Surely the Christian cannot so lend himself to discrimination against minor economic sins in favor of great ones. Whoever sets himself seriously to be a Christian and to labor for a Christian world, therefore, must deal with the economic problem, in both its individual and social aspects.

O Thou, whose commandment is life eternal, we confess that we have broken Thy Law, in that we have sought our own gain and good rather than Thy gracious Will, who willest good unto all men. We have sinned by class injustice, by indifference to the sufferings of the poor, by want of patriotism, by hypocrisy and secret self-seeking. But do Thou in Thy mercy hear us. Turn Thou our hearts that we may truly repent, and utterly abhor the great and manifold evils which our sins have brought upon the nation. Break down our idols of pride and wealth. Shatter our self-love. Open our eyes to know in daily life, in public work, that Thou alone art God. Thee only let us worship, Thee only let us serve, for His sake, who sought not His own will but Thine alone.-M. P. G. E.

Tenth Week, Second Day

Come now, ye rich, weep and howl for your miseries that are coming upon you. Your riches are corrupted, and your garments are moth-eaten. Your gold and your silver are rusted; and their rust shall be for a testimony against you, and shall eat your flesh as fire. Ye have laid up your treasure in the last days. Behold, the hire of the laborers who mowed your fields, which is of you kept back by

fraud, crieth out: and the cries of them that reaped have entered into the ears of the Lord of Sabaoth. Ye have lived delicately on the earth, and taken your pleasure; ye have nourished your hearts in a day of slaughter.—James 5:1-5.

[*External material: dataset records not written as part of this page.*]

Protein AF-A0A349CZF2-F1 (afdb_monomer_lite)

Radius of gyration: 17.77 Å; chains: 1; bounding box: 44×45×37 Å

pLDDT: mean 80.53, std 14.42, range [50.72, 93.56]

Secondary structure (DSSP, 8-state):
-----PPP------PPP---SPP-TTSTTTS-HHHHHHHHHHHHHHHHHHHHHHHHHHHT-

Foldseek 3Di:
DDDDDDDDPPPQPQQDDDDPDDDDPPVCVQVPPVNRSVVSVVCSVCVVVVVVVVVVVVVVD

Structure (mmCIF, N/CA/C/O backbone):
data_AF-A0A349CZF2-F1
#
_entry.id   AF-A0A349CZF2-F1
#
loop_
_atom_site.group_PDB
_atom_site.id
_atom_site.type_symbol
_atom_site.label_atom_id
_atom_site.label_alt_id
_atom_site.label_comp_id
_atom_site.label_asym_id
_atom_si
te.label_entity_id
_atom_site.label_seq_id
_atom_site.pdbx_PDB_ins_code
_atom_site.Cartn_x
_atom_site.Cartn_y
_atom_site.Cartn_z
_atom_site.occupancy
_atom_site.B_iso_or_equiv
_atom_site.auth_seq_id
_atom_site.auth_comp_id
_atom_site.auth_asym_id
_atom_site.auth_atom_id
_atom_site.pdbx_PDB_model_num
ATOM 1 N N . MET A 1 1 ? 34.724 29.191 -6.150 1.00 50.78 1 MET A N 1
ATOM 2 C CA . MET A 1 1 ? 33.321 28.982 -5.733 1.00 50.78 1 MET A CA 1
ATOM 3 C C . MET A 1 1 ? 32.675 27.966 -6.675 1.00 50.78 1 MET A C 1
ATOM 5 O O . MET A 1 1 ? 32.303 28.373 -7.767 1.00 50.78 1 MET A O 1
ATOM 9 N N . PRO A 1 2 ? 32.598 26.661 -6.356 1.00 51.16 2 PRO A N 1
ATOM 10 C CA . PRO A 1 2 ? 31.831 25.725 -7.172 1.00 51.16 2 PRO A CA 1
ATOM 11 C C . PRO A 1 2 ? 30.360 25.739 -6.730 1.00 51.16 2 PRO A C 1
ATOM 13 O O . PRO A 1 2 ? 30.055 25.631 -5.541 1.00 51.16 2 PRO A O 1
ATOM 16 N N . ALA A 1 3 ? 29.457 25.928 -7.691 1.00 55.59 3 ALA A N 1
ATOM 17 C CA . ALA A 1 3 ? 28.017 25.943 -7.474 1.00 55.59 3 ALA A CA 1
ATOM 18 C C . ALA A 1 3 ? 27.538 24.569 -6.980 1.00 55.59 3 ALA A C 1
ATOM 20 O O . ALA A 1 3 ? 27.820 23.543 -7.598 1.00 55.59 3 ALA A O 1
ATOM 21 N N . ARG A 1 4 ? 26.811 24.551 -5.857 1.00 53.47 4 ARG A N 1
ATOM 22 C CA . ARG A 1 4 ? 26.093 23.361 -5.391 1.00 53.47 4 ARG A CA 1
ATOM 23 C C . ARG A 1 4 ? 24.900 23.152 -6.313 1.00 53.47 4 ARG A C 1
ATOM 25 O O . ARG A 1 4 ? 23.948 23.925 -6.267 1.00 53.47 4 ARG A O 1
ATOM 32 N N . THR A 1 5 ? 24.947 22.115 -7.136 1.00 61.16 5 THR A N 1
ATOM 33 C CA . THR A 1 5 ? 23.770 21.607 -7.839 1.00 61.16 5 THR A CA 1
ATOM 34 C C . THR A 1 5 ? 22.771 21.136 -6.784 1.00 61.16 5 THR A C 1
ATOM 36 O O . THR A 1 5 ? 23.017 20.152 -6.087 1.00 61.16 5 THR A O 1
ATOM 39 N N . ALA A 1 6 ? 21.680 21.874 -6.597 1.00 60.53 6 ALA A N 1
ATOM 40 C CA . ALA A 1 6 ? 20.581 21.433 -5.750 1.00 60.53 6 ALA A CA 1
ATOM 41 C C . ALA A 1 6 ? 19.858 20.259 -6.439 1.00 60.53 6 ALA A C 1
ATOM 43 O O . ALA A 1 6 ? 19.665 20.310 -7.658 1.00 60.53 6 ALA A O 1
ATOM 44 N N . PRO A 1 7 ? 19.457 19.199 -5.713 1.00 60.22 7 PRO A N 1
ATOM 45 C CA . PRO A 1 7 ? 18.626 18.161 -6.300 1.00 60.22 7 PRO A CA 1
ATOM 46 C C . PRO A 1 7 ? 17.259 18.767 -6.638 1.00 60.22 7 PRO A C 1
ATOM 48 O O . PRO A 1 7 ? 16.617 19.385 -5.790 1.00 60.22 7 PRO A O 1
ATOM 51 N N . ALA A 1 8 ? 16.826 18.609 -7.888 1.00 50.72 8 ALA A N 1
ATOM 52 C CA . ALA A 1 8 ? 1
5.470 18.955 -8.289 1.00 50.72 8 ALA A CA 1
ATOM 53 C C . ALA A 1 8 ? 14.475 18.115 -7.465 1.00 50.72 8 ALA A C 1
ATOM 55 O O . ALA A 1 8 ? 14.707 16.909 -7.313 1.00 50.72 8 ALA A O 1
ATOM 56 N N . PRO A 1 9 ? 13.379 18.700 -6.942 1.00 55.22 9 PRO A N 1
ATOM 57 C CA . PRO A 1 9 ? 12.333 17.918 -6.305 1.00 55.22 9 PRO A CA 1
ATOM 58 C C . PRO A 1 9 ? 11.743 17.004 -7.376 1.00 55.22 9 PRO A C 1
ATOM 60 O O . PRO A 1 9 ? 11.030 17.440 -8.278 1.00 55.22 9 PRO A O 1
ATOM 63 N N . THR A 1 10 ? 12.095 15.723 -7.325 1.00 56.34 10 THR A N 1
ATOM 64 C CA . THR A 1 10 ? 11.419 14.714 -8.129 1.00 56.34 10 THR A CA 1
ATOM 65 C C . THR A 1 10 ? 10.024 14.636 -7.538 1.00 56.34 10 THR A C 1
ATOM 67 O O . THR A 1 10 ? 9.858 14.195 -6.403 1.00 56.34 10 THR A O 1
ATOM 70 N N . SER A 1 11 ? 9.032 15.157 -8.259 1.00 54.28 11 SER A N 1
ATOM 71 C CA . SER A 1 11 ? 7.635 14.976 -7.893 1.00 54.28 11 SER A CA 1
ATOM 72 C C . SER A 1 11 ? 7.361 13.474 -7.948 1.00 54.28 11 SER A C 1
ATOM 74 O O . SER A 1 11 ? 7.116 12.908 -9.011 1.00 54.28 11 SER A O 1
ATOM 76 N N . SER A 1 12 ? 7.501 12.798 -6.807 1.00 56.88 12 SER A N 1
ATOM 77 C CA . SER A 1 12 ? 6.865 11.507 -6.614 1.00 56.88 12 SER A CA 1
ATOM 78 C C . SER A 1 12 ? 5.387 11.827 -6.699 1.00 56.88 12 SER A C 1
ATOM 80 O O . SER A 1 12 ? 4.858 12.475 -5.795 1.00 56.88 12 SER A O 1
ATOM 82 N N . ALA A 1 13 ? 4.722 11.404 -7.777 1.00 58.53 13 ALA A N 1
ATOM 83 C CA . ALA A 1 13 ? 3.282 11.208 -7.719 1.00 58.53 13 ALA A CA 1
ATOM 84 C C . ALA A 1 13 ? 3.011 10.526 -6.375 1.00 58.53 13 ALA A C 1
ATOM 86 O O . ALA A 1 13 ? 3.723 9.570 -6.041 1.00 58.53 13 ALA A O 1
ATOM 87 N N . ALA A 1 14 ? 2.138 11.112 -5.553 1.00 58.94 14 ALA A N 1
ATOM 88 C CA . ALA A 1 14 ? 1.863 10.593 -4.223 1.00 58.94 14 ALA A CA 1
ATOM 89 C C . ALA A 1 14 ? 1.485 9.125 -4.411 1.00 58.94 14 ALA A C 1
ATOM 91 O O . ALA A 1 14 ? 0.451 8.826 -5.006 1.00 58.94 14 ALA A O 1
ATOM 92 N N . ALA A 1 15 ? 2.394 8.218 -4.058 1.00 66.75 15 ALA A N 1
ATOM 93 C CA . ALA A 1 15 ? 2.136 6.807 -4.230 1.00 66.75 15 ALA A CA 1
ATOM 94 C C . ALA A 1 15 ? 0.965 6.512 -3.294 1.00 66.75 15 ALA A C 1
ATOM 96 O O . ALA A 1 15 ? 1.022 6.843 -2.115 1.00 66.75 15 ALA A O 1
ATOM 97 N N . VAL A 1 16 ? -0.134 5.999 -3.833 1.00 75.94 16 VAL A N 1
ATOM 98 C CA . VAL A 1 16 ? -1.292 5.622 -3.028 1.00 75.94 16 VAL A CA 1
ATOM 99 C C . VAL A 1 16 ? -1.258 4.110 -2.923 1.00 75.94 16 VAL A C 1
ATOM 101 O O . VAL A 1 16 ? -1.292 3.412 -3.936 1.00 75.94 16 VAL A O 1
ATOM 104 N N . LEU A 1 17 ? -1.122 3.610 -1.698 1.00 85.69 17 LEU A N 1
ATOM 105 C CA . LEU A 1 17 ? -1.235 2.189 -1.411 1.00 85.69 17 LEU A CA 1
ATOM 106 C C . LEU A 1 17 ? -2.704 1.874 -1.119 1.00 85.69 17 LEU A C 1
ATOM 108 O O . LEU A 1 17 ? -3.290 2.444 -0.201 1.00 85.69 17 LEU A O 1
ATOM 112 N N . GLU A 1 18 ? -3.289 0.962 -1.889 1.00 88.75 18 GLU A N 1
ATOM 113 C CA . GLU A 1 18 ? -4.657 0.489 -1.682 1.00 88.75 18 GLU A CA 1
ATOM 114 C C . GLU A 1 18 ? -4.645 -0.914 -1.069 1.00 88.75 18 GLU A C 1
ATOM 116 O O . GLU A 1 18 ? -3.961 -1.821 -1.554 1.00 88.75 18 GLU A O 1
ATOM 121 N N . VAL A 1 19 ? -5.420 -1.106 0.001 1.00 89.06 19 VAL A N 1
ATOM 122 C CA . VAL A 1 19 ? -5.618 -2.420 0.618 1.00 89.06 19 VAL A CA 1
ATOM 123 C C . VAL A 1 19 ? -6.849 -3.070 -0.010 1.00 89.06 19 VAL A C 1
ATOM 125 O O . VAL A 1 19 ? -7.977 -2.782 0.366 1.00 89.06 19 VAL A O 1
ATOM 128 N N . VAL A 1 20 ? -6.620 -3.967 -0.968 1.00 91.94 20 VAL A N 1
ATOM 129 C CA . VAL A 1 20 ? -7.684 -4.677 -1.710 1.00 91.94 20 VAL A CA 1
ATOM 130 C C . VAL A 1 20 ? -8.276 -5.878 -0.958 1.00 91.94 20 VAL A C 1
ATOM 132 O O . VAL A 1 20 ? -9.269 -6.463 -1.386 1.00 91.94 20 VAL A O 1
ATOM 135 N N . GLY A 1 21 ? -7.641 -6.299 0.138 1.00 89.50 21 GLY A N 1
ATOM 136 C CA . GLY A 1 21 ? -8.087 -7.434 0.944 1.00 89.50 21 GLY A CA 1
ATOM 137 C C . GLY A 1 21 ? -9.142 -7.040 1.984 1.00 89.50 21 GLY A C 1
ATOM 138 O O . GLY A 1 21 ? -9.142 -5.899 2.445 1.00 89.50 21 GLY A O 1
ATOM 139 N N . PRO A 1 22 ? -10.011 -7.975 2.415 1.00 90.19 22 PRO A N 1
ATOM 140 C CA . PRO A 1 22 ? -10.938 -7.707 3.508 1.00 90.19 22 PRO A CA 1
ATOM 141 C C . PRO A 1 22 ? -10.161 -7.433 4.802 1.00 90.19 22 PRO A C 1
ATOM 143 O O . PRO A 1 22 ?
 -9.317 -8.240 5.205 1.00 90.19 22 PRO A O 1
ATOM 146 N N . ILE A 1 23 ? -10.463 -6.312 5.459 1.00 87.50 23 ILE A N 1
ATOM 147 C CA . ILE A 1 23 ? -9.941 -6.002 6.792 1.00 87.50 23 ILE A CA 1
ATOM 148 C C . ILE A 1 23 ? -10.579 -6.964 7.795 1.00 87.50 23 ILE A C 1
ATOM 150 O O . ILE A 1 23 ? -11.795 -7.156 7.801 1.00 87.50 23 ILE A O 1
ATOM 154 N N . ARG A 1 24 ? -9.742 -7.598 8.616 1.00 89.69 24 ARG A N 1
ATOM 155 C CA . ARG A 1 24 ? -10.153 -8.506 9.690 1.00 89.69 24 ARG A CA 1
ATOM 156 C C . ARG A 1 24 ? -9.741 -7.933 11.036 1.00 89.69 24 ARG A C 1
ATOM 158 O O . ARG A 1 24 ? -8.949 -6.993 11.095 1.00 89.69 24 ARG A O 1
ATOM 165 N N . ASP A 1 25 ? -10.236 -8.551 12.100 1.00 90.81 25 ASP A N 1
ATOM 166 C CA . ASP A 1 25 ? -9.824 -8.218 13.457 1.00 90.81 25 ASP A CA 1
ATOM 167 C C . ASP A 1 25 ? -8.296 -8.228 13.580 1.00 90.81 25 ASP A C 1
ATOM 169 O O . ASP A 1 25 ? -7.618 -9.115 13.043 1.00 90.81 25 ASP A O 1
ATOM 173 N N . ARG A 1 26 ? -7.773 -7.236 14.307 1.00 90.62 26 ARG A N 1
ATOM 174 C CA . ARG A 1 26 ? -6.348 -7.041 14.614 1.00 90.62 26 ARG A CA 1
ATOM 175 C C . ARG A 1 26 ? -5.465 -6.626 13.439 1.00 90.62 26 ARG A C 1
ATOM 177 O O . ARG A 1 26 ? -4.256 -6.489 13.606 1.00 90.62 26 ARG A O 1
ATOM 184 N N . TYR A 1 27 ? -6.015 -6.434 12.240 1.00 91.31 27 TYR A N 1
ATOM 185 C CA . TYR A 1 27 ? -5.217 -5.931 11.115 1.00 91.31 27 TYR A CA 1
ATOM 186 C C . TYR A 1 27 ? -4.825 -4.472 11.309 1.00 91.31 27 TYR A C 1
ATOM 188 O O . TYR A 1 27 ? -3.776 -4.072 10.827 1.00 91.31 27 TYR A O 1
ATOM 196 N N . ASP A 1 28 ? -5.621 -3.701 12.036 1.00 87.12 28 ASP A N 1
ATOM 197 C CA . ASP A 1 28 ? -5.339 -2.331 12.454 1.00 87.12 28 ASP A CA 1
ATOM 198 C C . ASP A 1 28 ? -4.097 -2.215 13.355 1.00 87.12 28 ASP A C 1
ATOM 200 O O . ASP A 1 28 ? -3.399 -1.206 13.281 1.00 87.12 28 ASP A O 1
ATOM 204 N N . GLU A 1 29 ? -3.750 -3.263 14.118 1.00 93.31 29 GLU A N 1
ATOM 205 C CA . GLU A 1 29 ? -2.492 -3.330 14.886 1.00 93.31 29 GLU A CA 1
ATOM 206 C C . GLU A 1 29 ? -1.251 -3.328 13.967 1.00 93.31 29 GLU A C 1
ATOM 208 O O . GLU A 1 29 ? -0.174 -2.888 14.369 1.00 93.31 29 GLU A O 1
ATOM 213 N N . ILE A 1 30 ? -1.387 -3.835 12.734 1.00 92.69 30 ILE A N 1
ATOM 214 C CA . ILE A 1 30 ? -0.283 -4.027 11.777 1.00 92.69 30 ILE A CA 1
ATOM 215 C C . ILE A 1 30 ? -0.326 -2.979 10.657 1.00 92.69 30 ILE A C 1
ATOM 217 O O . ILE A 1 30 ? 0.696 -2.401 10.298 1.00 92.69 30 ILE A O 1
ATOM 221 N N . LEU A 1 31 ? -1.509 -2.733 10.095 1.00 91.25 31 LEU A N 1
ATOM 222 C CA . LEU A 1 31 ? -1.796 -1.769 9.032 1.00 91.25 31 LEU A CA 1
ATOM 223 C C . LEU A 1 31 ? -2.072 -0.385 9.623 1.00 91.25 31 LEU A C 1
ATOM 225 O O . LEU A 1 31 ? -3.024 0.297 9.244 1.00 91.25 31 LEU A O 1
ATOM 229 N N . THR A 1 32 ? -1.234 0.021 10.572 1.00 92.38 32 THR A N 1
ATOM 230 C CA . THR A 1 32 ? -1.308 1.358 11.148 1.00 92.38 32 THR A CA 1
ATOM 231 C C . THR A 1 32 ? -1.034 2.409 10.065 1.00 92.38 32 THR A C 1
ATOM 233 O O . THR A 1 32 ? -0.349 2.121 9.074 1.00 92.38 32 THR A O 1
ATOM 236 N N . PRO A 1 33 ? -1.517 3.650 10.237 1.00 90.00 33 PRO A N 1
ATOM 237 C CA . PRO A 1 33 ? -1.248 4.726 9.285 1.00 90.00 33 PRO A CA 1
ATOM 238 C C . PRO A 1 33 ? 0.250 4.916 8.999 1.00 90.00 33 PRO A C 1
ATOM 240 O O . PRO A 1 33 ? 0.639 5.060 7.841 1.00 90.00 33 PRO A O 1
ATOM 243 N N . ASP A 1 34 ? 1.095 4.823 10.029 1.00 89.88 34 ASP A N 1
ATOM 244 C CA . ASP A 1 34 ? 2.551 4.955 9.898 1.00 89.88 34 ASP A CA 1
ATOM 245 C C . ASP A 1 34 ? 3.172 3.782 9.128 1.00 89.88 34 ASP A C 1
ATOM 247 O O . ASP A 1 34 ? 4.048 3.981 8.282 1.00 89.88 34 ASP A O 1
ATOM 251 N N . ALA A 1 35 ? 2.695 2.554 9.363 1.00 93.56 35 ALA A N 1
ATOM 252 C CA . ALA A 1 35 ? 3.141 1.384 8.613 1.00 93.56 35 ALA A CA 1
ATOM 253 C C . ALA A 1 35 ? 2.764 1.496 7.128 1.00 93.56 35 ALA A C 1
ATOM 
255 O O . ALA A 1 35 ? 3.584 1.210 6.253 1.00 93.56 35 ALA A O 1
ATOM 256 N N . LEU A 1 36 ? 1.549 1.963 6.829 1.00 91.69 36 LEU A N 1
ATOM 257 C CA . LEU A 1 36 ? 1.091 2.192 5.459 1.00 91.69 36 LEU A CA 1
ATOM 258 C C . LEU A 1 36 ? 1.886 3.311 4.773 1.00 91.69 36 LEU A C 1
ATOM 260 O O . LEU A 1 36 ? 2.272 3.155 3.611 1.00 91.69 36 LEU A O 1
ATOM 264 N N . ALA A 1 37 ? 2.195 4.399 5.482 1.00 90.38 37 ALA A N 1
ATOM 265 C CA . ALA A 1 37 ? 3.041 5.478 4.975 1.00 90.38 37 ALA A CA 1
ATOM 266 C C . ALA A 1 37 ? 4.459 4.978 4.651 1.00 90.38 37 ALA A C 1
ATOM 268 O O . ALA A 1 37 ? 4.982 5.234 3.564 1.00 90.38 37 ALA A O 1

One has only to read such passages as Matt. 19:24, Luke 6:24, Luke 12: 15 f, Luke 16: 13 f, to see that James, the brother of our Lord, was true to the tradition which Jesus left, when he spoke these words. One reason why the Christian cannot avoid the economic application of the Gospel is because he is sincerely interested in character; and wealth, acquired as it often is, is ruinous to the characters of those who win it. Two per cent of the people in the United States own sixty per cent of the wealth. If by the poor we mean those whose possession consists only of clothing, furniture, and personal belongings to the value of $400 each, then one man in the United States owns as much as 2,500,000 of his fellow-citizens. That is perilous to the commonwealth; but it is also perilous to the rich. When we see a wealthy man, who, honorably fortunate, is as simple in his life and as sensitive in his conscience as when he was a boy, as amiable, approachable, democratic, fraternal, and generous as when his business life began, we have seen one of the most difficult and admirable spiritual victories that a man can win. But consider Henry Ward Beecher's vivid and precise description of the other type, which James also had in mind.

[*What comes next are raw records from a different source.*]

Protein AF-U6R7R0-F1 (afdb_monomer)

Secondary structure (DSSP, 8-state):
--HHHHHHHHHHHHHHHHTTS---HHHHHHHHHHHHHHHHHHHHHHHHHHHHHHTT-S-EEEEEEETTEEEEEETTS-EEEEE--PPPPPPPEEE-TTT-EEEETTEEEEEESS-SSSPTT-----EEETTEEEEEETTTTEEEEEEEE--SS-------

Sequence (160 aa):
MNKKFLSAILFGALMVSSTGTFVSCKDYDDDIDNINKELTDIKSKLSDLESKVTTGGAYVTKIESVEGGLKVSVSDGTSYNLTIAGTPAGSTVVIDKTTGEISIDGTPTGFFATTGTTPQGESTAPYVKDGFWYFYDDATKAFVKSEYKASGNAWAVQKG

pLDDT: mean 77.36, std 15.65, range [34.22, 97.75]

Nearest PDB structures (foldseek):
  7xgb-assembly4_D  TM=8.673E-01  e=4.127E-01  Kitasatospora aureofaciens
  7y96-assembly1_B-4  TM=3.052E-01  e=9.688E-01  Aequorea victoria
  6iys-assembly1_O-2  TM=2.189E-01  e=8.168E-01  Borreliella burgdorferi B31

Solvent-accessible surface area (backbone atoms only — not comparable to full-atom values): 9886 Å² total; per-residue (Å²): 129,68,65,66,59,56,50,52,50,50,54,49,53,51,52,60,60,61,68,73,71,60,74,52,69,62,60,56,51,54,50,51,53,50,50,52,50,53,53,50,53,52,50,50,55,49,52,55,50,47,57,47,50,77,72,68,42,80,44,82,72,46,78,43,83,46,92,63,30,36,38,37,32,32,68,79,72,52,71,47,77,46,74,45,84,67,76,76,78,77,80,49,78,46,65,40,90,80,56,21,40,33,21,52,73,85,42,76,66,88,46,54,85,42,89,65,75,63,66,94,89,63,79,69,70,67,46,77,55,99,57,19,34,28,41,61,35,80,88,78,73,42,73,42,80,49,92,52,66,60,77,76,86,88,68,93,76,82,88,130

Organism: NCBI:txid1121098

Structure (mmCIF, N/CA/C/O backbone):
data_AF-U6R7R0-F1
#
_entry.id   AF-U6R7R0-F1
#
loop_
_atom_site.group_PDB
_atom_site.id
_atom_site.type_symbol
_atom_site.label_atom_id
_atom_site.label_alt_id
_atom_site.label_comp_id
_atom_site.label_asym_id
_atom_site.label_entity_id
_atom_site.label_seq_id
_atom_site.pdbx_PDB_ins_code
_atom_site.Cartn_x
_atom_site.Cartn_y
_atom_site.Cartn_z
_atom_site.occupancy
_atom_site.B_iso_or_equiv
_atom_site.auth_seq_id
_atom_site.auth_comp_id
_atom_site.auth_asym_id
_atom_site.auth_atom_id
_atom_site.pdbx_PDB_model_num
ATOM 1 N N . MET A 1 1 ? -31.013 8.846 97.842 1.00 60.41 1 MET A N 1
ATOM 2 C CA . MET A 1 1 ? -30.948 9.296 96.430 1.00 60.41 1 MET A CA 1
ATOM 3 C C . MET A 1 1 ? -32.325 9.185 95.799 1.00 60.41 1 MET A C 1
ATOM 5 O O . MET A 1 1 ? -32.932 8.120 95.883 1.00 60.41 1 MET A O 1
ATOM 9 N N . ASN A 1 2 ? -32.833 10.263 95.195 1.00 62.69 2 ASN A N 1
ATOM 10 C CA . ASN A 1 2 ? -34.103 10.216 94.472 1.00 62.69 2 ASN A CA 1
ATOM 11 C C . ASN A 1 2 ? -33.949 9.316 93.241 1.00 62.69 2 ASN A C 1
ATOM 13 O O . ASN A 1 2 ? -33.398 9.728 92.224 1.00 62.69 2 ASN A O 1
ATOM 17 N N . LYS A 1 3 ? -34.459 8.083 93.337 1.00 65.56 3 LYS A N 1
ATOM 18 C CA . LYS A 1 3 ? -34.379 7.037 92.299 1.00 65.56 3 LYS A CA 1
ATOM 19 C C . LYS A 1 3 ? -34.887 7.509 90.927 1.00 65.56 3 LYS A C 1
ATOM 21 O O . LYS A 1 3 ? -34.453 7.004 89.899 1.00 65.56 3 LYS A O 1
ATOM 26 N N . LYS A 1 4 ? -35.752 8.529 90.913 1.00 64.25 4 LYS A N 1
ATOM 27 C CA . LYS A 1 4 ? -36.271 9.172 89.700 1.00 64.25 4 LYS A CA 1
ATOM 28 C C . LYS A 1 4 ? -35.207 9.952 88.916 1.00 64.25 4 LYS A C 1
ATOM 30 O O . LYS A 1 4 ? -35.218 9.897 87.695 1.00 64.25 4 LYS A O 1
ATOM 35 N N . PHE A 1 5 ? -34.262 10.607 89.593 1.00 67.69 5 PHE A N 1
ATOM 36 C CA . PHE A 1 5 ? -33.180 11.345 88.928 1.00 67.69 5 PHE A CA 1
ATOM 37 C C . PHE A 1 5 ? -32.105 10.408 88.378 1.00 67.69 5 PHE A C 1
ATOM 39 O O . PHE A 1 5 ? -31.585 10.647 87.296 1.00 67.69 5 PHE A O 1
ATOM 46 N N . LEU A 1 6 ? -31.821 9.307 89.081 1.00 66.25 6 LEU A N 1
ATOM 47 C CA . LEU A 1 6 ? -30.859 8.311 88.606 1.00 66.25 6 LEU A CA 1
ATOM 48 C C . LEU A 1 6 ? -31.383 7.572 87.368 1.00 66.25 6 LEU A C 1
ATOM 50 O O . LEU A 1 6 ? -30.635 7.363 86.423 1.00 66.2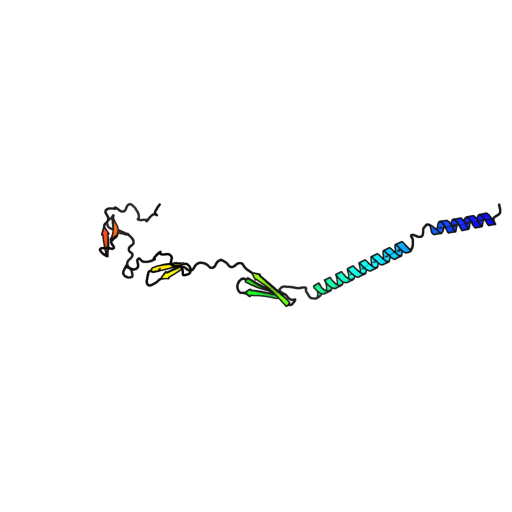5 6 LEU A O 1
ATOM 54 N N . SER A 1 7 ? -32.682 7.250 87.346 1.00 68.81 7 SER A N 1
ATOM 55 C CA . SER A 1 7 ? -33.334 6.669 86.169 1.00 68.81 7 SER A CA 1
ATOM 56 C C . SER A 1 7 ? -33.343 7.647 84.989 1.00 68.81 7 SER A C 1
ATOM 58 O O . SER A 1 7 ? -32.996 7.265 83.881 1.00 68.81 7 SER A O 1
ATOM 60 N N . ALA A 1 8 ? -33.649 8.930 85.221 1.00 68.56 8 ALA A N 1
ATOM 61 C CA . ALA A 1 8 ? -33.642 9.943 84.163 1.00 68.56 8 ALA A CA 1
ATOM 62 C C . ALA A 1 8 ? -32.242 10.183 83.569 1.00 68.56 8 ALA A C 1
ATOM 64 O O . ALA A 1 8 ? -32.114 10.319 82.357 1.00 68.56 8 ALA A O 1
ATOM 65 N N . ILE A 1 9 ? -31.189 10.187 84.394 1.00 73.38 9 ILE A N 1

"There are men of wealth in New York, honored, because prosperous, who heap up riches, and hoard them, and live in a magnificent selfishness. They use the whole of society as a cluster to be squeezed into their cup. They are neither active in any enterprise of good, except for their own prosperity, nor generous to their fellows. They build palaces, and fill them sumptuously; but the poor starve and freeze around about them. No struggling creature of the army of the weak ever blesses them. And yet their names are heralded. They walk in specious and spectacular honor. Men flatter them, and fawn upon them. Dying, the newspapers, like so many trumpets in procession, go blaring after them to that grave over which should be inscribed the text of Scripture, "The name of the wicked shall rot.'"

We pray for our land. Let us not be left unrich in manhood. Destroy our ships; destroy our dwellings; but grant that poverty may not come upon manhood in this nation.